• Activity
Within the entries below, please retype exactly the lines starting with the line that has "Protein AF-A0A7S0S3X9-F1 (afdb_monomer)" and going on through the line that has "ATOM 2 C CA . CYS", but not the pictures.

(Excerpts from a dataset)
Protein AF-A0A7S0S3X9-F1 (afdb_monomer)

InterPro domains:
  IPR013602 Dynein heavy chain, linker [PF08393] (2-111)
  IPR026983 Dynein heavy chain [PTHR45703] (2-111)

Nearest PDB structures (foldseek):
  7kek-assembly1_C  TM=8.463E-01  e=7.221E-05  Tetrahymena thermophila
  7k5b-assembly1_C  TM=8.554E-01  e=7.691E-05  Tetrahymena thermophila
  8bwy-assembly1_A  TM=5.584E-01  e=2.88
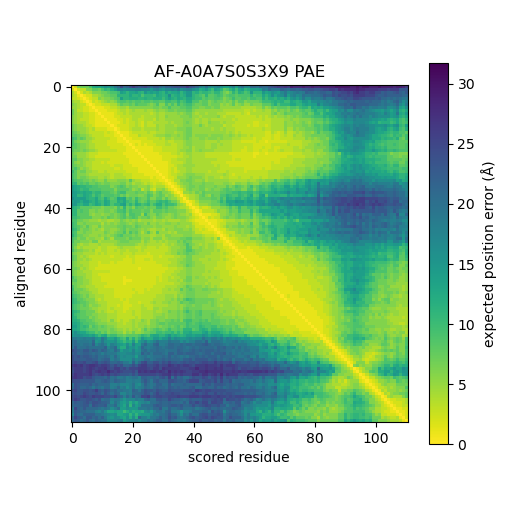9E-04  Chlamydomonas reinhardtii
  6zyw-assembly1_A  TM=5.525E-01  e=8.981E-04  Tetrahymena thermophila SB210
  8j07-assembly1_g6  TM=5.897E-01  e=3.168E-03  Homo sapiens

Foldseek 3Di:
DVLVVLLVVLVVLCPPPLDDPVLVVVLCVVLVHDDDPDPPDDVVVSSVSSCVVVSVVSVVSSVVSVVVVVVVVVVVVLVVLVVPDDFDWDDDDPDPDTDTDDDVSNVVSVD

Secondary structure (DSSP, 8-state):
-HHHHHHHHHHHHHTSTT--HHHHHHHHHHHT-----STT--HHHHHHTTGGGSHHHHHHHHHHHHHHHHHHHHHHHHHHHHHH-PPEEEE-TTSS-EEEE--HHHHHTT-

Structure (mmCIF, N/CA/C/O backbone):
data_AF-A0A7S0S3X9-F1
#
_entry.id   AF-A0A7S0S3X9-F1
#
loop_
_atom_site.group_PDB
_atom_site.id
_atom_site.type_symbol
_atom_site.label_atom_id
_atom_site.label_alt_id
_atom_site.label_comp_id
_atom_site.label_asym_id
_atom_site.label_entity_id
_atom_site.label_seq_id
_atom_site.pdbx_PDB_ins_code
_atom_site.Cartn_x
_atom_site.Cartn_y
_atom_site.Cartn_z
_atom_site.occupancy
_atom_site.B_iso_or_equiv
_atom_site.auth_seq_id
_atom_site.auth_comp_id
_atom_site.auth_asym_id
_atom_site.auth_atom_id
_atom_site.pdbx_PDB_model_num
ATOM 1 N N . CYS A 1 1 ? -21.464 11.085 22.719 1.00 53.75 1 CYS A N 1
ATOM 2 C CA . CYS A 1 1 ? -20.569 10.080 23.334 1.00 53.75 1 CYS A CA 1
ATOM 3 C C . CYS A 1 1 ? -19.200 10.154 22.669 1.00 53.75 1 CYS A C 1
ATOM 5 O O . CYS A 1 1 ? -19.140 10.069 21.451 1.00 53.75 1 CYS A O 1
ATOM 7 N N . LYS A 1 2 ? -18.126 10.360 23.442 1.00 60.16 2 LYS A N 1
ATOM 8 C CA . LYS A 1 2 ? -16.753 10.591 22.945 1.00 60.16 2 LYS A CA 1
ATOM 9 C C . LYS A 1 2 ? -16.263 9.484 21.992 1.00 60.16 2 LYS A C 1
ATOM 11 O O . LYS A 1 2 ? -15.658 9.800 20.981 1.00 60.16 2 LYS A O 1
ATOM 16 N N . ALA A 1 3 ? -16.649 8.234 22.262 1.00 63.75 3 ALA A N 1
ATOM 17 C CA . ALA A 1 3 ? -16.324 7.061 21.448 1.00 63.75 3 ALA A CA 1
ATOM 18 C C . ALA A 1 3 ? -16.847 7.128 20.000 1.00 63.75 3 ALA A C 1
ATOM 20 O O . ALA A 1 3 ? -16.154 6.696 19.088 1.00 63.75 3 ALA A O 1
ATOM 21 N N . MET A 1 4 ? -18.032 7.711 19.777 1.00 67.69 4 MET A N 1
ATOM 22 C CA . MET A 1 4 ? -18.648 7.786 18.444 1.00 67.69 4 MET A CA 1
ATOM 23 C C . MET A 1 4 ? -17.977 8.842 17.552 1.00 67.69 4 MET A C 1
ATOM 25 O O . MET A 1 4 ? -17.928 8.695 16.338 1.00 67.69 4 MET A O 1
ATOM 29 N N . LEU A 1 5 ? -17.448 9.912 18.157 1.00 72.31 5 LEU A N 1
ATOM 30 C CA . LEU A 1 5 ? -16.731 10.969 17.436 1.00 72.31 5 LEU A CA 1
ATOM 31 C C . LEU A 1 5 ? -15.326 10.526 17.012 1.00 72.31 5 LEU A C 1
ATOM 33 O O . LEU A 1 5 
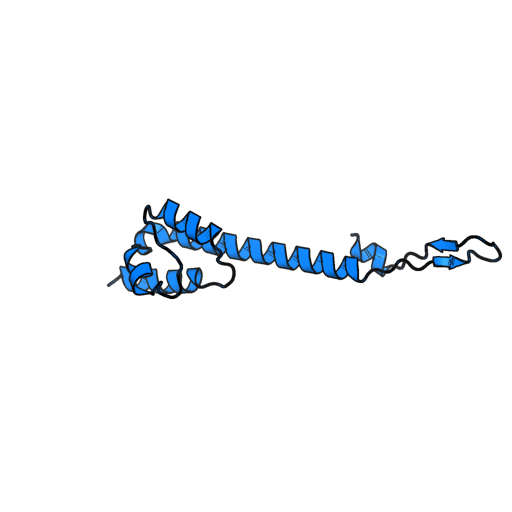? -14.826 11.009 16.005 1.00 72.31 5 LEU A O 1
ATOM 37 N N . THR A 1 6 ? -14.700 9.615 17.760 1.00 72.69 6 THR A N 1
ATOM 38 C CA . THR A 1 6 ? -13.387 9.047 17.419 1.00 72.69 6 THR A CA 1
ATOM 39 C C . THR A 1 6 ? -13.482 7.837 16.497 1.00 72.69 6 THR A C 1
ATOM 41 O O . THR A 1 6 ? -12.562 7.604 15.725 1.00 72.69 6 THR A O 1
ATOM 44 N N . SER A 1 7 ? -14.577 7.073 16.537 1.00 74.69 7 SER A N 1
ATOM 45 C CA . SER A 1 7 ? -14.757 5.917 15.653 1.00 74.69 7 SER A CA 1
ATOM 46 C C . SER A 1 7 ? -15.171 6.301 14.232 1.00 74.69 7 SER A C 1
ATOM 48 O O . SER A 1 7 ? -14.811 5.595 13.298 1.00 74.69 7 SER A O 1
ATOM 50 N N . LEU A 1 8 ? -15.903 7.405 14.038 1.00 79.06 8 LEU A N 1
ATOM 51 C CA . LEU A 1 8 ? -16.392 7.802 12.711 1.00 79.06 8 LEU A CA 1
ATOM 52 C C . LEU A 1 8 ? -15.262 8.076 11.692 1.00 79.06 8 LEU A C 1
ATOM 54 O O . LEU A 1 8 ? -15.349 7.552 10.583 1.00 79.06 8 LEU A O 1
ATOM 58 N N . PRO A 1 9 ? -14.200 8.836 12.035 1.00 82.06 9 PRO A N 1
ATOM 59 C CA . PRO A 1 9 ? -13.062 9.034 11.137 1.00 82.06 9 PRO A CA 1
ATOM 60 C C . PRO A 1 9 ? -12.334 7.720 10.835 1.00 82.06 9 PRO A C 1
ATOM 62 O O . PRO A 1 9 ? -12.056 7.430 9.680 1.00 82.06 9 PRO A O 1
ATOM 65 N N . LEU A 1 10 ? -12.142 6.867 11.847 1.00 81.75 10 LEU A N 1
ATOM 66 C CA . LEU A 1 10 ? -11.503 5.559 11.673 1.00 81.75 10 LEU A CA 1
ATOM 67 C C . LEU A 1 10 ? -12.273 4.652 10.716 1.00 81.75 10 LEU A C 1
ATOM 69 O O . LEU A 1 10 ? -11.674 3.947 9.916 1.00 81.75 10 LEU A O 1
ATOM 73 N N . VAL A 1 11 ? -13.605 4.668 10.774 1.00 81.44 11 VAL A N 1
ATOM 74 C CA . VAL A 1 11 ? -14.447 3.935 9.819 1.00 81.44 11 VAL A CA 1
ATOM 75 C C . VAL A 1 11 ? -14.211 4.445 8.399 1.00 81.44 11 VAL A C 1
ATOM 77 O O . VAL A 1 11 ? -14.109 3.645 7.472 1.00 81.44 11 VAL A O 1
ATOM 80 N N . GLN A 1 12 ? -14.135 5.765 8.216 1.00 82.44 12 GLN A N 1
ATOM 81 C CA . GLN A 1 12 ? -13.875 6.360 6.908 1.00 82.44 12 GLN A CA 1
==
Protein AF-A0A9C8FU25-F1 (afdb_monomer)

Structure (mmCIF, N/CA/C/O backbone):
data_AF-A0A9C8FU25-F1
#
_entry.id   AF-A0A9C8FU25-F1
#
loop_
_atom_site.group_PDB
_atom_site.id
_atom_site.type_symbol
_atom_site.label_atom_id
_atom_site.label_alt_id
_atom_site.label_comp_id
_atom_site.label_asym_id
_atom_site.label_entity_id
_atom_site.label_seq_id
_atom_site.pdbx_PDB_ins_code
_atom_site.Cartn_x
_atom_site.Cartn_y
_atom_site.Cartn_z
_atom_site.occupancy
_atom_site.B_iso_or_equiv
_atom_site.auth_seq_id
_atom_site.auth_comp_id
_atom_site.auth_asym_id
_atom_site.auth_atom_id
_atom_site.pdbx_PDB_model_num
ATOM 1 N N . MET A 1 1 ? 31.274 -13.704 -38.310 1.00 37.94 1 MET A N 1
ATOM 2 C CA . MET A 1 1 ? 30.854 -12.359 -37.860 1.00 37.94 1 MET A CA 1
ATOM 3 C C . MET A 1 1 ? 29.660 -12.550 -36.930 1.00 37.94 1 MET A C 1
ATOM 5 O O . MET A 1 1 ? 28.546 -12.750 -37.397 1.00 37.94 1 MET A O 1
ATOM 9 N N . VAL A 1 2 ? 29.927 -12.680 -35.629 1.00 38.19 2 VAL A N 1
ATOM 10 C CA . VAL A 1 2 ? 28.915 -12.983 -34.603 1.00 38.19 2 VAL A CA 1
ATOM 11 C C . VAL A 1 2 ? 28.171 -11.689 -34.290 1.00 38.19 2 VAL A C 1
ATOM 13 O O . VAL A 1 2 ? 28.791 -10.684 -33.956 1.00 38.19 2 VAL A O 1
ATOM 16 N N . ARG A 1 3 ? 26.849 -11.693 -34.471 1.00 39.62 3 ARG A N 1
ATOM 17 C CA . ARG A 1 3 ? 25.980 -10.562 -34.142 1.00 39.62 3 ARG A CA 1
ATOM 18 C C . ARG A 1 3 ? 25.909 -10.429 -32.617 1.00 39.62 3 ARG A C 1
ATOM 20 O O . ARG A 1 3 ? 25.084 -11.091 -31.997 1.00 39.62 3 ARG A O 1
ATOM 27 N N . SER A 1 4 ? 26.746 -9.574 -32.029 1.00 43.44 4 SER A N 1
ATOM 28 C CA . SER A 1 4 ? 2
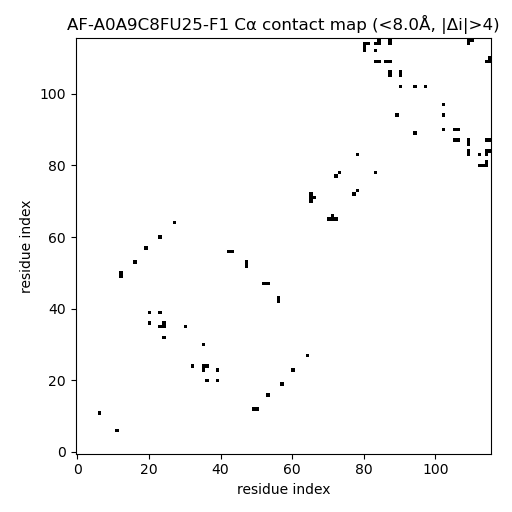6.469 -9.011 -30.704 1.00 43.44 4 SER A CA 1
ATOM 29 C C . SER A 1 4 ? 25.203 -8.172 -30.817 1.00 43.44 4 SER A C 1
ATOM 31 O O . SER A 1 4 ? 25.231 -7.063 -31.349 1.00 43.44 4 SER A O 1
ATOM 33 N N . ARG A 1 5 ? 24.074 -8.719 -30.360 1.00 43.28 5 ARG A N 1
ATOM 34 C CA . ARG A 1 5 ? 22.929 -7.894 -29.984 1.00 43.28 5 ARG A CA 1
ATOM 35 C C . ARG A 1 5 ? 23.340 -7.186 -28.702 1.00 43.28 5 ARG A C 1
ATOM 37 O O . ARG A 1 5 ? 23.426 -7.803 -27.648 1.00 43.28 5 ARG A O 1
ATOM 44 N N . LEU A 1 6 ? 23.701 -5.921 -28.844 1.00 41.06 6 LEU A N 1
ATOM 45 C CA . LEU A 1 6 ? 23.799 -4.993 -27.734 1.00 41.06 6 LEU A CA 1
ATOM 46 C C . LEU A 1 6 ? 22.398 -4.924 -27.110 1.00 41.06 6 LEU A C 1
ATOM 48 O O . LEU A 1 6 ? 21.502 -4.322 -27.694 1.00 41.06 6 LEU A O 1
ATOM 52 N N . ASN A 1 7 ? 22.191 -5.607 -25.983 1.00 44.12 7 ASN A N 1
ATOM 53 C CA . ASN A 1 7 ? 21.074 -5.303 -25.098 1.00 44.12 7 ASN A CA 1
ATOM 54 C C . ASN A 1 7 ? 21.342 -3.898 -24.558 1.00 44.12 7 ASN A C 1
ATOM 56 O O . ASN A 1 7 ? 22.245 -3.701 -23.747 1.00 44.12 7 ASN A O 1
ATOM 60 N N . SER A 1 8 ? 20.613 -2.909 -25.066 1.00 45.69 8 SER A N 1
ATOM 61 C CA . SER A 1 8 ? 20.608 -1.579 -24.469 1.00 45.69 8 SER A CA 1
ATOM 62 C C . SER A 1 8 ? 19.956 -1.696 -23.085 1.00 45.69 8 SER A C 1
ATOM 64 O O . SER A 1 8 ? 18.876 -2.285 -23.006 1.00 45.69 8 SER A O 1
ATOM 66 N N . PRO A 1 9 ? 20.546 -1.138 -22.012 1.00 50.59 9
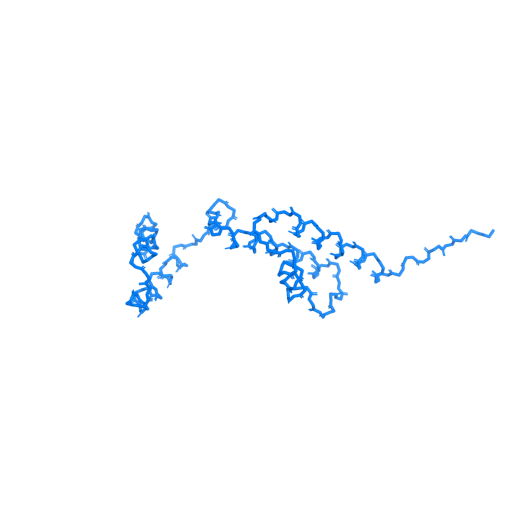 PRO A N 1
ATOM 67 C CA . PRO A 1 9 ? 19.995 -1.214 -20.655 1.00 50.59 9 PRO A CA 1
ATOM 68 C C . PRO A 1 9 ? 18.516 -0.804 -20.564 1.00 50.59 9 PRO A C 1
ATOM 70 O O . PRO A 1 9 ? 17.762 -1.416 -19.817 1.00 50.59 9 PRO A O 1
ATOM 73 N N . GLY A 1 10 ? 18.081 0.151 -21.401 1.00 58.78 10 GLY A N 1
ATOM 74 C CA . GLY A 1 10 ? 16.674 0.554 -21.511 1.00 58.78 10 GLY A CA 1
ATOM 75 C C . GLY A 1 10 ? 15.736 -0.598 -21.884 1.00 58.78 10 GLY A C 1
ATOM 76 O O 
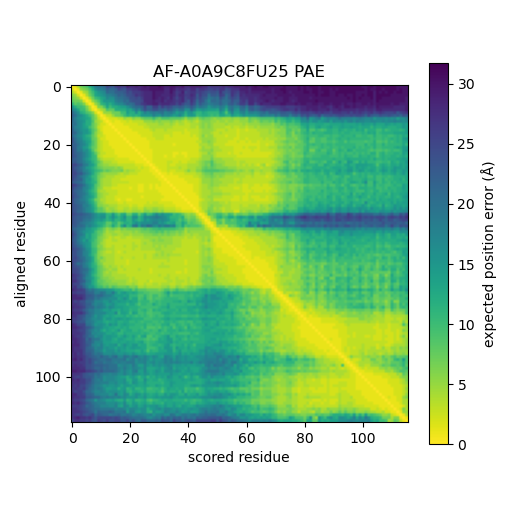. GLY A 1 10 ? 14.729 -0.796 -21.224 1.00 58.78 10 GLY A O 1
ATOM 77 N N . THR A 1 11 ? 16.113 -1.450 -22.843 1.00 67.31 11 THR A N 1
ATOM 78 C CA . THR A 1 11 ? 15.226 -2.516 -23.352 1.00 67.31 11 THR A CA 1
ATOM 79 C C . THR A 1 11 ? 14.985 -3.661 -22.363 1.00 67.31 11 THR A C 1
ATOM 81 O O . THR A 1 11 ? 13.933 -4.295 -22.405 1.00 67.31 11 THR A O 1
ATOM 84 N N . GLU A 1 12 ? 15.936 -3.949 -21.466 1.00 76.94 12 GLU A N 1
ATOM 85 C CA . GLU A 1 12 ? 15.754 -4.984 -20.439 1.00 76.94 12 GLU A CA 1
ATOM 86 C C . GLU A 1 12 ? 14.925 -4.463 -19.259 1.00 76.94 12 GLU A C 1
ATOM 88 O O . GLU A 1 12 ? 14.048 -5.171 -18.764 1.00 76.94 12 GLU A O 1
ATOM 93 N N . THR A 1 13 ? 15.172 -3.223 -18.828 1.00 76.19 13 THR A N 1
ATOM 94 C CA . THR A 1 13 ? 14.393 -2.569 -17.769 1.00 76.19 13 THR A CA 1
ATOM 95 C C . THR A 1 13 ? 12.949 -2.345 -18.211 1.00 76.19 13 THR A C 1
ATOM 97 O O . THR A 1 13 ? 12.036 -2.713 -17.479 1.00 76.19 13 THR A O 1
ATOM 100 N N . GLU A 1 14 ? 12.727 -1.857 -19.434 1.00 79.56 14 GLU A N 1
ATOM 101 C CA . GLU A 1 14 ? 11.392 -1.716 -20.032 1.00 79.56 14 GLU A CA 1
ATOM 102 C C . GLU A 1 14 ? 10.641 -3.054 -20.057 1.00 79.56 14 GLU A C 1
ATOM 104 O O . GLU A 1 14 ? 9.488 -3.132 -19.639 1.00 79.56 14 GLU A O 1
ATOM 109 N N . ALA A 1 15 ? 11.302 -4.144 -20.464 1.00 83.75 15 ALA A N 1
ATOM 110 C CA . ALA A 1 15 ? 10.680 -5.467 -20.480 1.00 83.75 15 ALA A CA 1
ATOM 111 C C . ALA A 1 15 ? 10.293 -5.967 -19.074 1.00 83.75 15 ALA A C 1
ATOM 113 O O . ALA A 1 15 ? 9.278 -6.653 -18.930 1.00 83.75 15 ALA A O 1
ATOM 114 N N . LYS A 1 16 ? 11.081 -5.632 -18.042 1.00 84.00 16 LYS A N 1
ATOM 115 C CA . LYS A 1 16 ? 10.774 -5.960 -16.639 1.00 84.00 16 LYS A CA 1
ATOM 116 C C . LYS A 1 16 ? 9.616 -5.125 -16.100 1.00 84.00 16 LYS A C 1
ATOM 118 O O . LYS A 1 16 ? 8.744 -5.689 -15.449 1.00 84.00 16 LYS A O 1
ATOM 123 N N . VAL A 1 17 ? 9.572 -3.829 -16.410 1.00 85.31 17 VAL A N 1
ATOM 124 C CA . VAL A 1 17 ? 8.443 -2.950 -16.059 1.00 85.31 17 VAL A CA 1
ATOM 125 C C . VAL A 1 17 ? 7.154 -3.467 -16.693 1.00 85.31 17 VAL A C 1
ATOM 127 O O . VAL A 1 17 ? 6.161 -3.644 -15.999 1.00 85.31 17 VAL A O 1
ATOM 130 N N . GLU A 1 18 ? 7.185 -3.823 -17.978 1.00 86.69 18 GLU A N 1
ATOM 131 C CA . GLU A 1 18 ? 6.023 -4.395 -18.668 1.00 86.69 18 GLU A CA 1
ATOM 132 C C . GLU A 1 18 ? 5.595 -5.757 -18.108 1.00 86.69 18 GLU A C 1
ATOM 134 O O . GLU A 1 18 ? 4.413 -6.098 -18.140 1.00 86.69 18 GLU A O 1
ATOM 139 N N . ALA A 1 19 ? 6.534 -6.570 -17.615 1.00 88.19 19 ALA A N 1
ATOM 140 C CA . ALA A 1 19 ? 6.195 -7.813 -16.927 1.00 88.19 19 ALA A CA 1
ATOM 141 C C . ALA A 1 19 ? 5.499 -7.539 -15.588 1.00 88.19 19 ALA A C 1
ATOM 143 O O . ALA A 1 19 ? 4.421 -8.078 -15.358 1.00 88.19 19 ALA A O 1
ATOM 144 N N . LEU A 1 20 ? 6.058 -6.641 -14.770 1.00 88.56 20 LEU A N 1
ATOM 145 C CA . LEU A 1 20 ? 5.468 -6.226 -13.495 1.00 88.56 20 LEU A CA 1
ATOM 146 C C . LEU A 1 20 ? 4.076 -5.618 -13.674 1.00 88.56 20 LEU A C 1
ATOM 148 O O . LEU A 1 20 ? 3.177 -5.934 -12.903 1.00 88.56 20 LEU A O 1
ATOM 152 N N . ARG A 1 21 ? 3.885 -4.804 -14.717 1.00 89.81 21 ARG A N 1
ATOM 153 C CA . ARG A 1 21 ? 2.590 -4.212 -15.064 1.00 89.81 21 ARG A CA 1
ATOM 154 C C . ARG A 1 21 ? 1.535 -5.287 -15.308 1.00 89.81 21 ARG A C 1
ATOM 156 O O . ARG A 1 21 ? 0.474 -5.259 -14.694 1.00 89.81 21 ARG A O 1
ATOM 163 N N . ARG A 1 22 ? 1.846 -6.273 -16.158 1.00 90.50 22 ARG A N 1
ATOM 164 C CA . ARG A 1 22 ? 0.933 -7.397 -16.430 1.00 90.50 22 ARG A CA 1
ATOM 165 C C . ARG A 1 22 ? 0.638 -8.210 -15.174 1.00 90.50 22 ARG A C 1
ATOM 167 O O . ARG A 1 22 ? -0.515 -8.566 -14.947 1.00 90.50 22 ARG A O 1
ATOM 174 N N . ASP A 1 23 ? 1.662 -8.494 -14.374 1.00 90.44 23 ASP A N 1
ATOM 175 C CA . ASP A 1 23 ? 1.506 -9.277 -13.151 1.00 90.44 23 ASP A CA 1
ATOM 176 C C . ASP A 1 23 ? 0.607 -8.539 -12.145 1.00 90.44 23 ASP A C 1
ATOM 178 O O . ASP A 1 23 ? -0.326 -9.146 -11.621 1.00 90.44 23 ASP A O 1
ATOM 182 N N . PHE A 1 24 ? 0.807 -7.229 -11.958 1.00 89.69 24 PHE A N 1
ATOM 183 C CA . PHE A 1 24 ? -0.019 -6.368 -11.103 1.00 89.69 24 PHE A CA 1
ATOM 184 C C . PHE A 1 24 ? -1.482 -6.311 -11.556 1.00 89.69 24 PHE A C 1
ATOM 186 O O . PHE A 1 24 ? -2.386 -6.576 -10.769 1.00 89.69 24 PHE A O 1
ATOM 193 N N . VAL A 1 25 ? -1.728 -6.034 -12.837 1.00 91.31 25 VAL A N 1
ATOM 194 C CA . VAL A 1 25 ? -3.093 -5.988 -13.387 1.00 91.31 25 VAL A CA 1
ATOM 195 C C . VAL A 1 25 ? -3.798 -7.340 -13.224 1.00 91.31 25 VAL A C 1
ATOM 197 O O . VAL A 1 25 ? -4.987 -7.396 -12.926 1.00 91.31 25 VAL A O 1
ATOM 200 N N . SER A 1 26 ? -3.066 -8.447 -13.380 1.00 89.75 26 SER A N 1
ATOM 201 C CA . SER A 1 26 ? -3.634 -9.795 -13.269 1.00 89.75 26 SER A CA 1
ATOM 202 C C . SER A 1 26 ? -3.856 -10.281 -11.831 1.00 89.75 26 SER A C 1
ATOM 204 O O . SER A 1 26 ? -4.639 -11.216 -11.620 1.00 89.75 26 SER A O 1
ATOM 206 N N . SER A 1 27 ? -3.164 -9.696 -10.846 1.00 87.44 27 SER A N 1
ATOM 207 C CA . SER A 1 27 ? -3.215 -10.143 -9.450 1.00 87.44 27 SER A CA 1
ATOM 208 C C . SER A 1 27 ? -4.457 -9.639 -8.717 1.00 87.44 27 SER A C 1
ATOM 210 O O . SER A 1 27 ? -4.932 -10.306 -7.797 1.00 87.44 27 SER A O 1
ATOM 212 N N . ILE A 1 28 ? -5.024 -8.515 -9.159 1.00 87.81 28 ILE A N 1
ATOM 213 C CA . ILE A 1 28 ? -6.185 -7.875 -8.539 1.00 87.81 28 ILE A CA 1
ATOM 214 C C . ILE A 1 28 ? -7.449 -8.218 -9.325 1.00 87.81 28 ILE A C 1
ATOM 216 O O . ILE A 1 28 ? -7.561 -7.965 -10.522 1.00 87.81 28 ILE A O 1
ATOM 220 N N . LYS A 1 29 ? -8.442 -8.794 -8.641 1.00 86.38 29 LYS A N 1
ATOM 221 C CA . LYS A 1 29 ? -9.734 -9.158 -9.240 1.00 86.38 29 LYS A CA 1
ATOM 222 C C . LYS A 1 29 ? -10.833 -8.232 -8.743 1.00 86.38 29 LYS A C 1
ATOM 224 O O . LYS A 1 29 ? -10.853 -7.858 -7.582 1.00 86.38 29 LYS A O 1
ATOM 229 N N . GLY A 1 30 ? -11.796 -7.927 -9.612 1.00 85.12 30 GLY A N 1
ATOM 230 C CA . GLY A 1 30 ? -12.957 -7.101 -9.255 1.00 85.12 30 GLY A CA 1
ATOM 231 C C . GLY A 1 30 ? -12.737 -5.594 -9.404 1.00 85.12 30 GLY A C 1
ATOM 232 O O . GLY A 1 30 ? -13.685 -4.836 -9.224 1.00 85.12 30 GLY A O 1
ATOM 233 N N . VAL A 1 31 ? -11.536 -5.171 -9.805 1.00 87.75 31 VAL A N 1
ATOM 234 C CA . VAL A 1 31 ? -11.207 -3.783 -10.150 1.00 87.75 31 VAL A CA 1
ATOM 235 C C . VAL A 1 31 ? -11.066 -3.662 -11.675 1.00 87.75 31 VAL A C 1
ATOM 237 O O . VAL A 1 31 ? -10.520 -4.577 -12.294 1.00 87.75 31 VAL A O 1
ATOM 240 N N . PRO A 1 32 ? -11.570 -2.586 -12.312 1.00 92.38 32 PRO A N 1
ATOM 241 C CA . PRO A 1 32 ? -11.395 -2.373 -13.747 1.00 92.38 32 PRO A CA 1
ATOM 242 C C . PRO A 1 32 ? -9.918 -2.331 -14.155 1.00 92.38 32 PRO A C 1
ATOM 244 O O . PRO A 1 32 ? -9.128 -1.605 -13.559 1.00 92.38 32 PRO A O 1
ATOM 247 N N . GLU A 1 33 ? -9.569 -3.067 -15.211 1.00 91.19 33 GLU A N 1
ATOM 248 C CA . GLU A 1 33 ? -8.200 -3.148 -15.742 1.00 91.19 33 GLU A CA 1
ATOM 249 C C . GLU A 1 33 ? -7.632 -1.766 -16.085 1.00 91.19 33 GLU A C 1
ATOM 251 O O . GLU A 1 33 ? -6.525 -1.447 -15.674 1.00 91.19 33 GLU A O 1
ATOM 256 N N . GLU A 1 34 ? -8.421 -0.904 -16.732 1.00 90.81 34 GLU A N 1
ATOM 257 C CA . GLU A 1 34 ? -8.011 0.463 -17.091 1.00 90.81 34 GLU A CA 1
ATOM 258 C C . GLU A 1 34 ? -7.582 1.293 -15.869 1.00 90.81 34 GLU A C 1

• Response to this task
Protein AF-A0A7S0S3X9-F1 (afdb_monomer)

InterPro domains:
  IPR013602 Dynein heavy chain, linker [PF08393] (2-111)
  IPR026983 Dynein heavy chain [PTHR45703] (2-111)

Nearest PDB structures (foldseek):
  7kek-assembly1_C  TM=8.463E-01  e=7.221E-05  Tetrahymena thermophila
  7k5b-assembly1_C  TM=8.554E-01  e=7.691E-05  Tetrahymena thermophila
  8bwy-assembly1_A  TM=5.584E-01  e=2.88
9E-04  Chlamydomonas reinhardtii
  6zyw-assembly1_A  TM=5.525E-01  e=8.981E-04  Tetrahymena thermophila SB210
  8j07-assembly1_g6  TM=5.897E-01  e=3.168E-03  Homo sapiens

Foldseek 3Di:
DVLVVLLVVLVVLCPPPLDDPVLVVVLCVVLVHDDDPDPPDDVVVSSVSSCVVVSVVSVVSSVVSVVVVVVVVVVVVLVVLVVPDDFDWDDDDPDPDTDTDDDVSNVVSVD

Secondary structure (DSSP, 8-state):
-HHHHHHHHHHHHHTSTT--HHHHHHHHHHHT-----STT--HHHHHHTTGGGSHHHHHHHHHHHHHHHHHHHHHHHHHHHHHH-PPEEEE-TTSS-EEEE--HHHHHTT-

Structure (mmCIF, N/CA/C/O backbone):
data_AF-A0A7S0S3X9-F1
#
_entry.id   AF-A0A7S0S3X9-F1
#
loop_
_atom_site.group_PDB
_atom_site.id
_atom_site.type_symbol
_atom_site.label_atom_id
_atom_site.label_alt_id
_atom_site.label_comp_id
_atom_site.label_asym_id
_atom_site.label_entity_id
_atom_site.label_seq_id
_atom_site.pdbx_PDB_ins_code
_atom_site.Cartn_x
_atom_site.Cartn_y
_atom_site.Cartn_z
_atom_site.occupancy
_atom_site.B_iso_or_equiv
_atom_site.auth_seq_id
_atom_site.auth_comp_id
_atom_site.auth_asym_id
_atom_site.auth_atom_id
_atom_site.pdbx_PDB_model_num
ATOM 1 N N . CYS A 1 1 ? -21.464 11.085 22.719 1.00 53.75 1 CYS A N 1
ATOM 2 C CA . CYS A 1 1 ? -20.569 10.080 23.334 1.00 53.75 1 CYS A CA 1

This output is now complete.